Problem description: Extract from the entries below, exactly as given, only the lines from the line containing "ATOM 72 N N" to the line containing "ATOM 126 C C", both lines included.

Start of Source material

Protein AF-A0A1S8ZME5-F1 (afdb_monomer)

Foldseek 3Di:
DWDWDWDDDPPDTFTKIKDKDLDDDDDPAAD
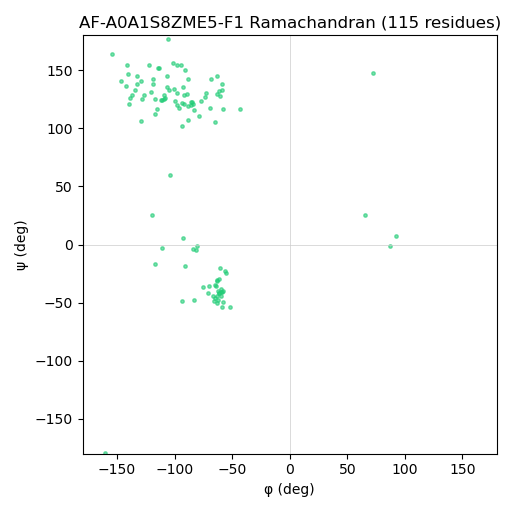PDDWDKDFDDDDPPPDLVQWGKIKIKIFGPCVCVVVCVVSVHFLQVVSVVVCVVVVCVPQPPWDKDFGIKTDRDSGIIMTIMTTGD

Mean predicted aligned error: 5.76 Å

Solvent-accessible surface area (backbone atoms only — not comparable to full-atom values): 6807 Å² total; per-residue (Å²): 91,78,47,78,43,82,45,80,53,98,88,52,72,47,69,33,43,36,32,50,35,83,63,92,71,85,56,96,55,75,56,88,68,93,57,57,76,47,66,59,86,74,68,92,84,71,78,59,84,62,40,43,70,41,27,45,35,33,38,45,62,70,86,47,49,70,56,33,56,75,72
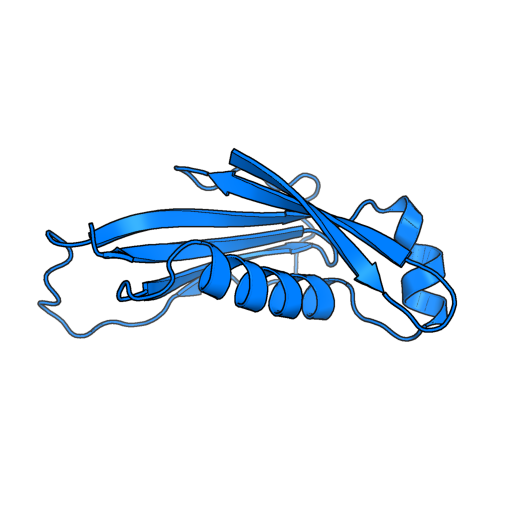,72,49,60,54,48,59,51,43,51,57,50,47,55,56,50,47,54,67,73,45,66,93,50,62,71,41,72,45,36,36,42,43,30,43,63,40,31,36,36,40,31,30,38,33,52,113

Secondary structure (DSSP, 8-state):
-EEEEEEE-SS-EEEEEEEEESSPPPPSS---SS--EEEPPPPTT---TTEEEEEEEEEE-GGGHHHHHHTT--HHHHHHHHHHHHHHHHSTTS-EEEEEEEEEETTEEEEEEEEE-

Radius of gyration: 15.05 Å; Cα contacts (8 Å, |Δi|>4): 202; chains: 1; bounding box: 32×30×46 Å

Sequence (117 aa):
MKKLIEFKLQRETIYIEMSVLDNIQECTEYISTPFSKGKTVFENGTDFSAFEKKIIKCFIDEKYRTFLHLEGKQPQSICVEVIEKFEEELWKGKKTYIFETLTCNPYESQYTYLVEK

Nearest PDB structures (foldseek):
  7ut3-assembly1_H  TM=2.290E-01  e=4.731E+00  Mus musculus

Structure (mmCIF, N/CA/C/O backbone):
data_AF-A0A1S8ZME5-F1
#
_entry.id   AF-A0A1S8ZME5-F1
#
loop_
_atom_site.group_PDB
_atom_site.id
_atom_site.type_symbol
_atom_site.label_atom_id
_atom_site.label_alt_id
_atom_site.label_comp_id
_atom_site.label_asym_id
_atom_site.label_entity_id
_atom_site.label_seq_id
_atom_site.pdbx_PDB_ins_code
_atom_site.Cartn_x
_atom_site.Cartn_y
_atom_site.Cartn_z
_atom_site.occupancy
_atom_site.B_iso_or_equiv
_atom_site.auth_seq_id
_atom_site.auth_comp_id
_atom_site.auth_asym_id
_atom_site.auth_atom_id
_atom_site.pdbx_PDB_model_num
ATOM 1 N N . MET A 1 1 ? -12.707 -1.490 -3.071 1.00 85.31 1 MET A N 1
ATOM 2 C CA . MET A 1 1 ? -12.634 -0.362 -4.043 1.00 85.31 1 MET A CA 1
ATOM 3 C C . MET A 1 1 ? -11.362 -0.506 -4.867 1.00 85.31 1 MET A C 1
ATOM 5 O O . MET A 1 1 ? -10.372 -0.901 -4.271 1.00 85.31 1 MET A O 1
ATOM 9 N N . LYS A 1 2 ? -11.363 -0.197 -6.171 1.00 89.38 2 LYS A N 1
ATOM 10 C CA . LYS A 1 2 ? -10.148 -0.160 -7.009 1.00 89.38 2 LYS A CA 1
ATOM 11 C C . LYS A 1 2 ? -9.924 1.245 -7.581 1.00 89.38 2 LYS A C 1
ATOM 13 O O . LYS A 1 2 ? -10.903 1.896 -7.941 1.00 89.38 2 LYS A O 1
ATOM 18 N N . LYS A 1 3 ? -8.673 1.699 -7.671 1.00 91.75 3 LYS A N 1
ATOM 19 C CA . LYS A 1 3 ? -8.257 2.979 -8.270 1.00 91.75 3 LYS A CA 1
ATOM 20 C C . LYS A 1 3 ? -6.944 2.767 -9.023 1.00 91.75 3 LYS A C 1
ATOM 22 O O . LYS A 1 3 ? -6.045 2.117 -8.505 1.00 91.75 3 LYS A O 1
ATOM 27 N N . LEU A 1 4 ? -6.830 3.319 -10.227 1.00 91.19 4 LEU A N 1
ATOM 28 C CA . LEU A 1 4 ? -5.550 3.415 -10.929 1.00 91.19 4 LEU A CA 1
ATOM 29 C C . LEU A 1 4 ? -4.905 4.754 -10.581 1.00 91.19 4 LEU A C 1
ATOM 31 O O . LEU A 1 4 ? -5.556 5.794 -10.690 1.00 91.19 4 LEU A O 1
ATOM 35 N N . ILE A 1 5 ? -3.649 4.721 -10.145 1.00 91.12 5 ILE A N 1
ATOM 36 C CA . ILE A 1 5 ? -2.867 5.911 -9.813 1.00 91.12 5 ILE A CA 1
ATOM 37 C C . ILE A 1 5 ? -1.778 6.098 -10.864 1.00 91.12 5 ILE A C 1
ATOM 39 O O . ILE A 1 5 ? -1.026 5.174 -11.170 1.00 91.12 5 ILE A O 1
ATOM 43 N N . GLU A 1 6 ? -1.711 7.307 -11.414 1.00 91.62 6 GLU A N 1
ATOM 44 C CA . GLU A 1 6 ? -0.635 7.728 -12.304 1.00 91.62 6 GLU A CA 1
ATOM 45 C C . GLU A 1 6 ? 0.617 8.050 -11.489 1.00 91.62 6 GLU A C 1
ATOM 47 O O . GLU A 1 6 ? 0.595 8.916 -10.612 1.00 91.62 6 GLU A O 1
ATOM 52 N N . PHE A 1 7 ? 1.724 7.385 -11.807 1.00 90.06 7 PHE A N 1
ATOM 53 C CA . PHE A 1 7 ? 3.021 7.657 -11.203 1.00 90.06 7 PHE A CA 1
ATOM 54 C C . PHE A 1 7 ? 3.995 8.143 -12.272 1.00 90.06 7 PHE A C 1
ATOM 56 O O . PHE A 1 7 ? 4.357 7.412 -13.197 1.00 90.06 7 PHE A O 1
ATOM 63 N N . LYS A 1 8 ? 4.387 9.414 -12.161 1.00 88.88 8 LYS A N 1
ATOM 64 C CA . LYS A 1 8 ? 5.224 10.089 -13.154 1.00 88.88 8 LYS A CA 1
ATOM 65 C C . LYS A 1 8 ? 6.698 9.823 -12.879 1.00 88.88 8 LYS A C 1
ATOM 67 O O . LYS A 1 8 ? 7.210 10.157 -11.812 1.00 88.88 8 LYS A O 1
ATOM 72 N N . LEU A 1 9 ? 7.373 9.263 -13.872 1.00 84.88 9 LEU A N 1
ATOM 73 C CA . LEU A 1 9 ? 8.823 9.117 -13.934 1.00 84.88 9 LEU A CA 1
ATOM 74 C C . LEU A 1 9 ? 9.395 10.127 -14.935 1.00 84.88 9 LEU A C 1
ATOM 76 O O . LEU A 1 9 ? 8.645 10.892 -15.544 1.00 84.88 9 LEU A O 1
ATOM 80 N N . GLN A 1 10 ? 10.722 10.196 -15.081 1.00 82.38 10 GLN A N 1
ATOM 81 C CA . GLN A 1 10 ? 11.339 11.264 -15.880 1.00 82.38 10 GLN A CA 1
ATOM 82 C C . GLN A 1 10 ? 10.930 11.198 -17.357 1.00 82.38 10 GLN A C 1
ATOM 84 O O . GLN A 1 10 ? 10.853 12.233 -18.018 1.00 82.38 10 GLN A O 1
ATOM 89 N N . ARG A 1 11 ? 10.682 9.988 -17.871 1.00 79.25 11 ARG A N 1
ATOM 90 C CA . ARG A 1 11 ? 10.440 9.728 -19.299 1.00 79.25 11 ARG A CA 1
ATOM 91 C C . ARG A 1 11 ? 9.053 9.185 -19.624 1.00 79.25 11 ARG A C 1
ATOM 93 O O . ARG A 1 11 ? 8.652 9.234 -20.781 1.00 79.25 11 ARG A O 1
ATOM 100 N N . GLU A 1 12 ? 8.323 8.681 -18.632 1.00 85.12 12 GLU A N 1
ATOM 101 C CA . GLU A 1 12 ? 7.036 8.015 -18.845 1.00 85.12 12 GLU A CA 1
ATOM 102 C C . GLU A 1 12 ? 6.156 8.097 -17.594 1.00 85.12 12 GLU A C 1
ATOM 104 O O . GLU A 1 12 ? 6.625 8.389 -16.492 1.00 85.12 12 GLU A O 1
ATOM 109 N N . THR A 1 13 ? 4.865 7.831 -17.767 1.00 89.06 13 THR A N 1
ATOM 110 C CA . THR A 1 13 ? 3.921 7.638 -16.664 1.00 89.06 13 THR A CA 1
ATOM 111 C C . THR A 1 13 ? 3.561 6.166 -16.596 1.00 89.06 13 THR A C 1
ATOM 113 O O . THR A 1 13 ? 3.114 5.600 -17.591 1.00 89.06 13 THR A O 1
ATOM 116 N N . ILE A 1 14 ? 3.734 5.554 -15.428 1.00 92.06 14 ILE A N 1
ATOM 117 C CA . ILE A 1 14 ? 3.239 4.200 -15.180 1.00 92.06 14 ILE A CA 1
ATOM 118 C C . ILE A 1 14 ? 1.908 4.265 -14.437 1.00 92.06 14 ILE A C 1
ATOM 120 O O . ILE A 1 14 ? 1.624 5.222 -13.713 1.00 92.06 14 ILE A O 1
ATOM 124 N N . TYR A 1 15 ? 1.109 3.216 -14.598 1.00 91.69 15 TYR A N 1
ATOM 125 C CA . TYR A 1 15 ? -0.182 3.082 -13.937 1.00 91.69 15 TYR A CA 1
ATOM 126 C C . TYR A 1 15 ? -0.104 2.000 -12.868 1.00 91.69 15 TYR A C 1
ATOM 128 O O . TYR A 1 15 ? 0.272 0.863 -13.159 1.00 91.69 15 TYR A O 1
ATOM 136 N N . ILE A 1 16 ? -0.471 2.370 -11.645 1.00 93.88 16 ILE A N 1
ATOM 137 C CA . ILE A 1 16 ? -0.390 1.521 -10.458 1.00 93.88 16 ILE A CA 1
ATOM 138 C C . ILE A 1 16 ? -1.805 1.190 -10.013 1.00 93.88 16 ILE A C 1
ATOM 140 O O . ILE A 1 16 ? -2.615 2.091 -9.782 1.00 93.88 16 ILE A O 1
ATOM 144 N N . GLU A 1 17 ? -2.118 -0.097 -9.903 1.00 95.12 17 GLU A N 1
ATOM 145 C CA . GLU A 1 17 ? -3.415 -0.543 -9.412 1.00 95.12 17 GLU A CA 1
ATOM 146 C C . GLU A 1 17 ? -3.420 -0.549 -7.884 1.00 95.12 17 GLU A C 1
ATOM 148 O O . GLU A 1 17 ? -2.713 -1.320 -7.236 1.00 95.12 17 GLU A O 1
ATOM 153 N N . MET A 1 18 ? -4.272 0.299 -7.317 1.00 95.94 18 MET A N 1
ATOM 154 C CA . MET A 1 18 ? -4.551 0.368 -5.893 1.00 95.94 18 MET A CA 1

End of Source material

Answer space:
ATOM 72 N N . LEU A 1 9 ? 7.373 9.263 -13.872 1.00 84.88 9 LEU A N 1
ATOM 73 C CA . LEU A 1 9 ? 8.823 9.117 -13.934 1.00 84.88 9 LEU A CA 1
ATOM 74 C C . LEU A 1 9 ? 9.395 10.127 -14.935 1.00 84.88 9 LEU A C 1
ATOM 76 O O . LEU A 1 9 ? 8.645 10.892 -15.544 1.00 84.88 9 LEU A O 1
ATOM 80 N N . GLN A 1 10 ? 10.722 10.196 -15.081 1.00 82.38 10 GLN A N 1
ATOM 81 C CA . GLN A 1 10 ? 11.339 11.264 -15.880 1.00 82.38 10 GLN A CA 1
ATOM 82 C C . GLN A 1 10 ? 10.930 11.198 -17.357 1.00 82.38 10 GLN A C 1
ATOM 84 O O . GLN A 1 10 ? 10.853 12.233 -18.018 1.00 82.38 10 GLN A O 1
ATOM 89 N N . ARG A 1 11 ? 10.682 9.988 -17.871 1.00 79.25 11 ARG A N 1
ATOM 90 C CA . ARG A 1 11 ? 10.440 9.728 -19.299 1.00 79.25 11 ARG A CA 1
ATOM 91 C C . ARG A 1 11 ? 9.053 9.185 -19.624 1.00 79.25 11 ARG A C 1
ATOM 93 O O . ARG A 1 11 ? 8.652 9.234 -20.781 1.00 79.25 11 ARG A O 1
ATOM 100 N N . GLU A 1 12 ? 8.323 8.681 -18.632 1.00 85.12 12 GLU A N 1
ATOM 101 C CA . GLU A 1 12 ? 7.036 8.015 -18.845 1.00 85.12 12 GLU A CA 1
ATOM 102 C C . GLU A 1 12 ? 6.156 8.097 -17.594 1.00 85.12 12 GLU A C 1
ATOM 104 O O . GLU A 1 12 ? 6.625 8.389 -16.492 1.00 85.12 12 GLU A O 1
ATOM 109 N N . THR A 1 13 ? 4.865 7.831 -17.767 1.00 89.06 13 THR A N 1
ATOM 110 C CA . THR A 1 13 ? 3.921 7.638 -16.664 1.00 89.06 13 THR A CA 1
ATOM 111 C C . THR A 1 13 ? 3.561 6.166 -16.596 1.00 89.06 13 THR A C 1
ATOM 113 O O . THR A 1 13 ? 3.114 5.600 -17.591 1.00 89.06 13 THR A O 1
ATOM 116 N N . ILE A 1 14 ? 3.734 5.554 -15.428 1.00 92.06 14 ILE A N 1
ATOM 117 C CA . ILE A 1 14 ? 3.239 4.200 -15.180 1.00 92.06 14 ILE A CA 1
ATOM 118 C C . ILE A 1 14 ? 1.908 4.265 -14.437 1.00 92.06 14 ILE A C 1
ATOM 120 O O . ILE A 1 14 ? 1.624 5.222 -13.713 1.00 92.06 14 ILE A O 1
ATOM 124 N N . TYR A 1 15 ? 1.109 3.216 -14.598 1.00 91.69 15 TYR A N 1
ATOM 125 C CA . TYR A 1 15 ? -0.182 3.082 -13.937 1.00 91.69 15 TYR A CA 1
ATOM 126 C C . TYR A 1 15 ? -0.104 2.000 -12.868 1.00 91.69 15 TYR A C 1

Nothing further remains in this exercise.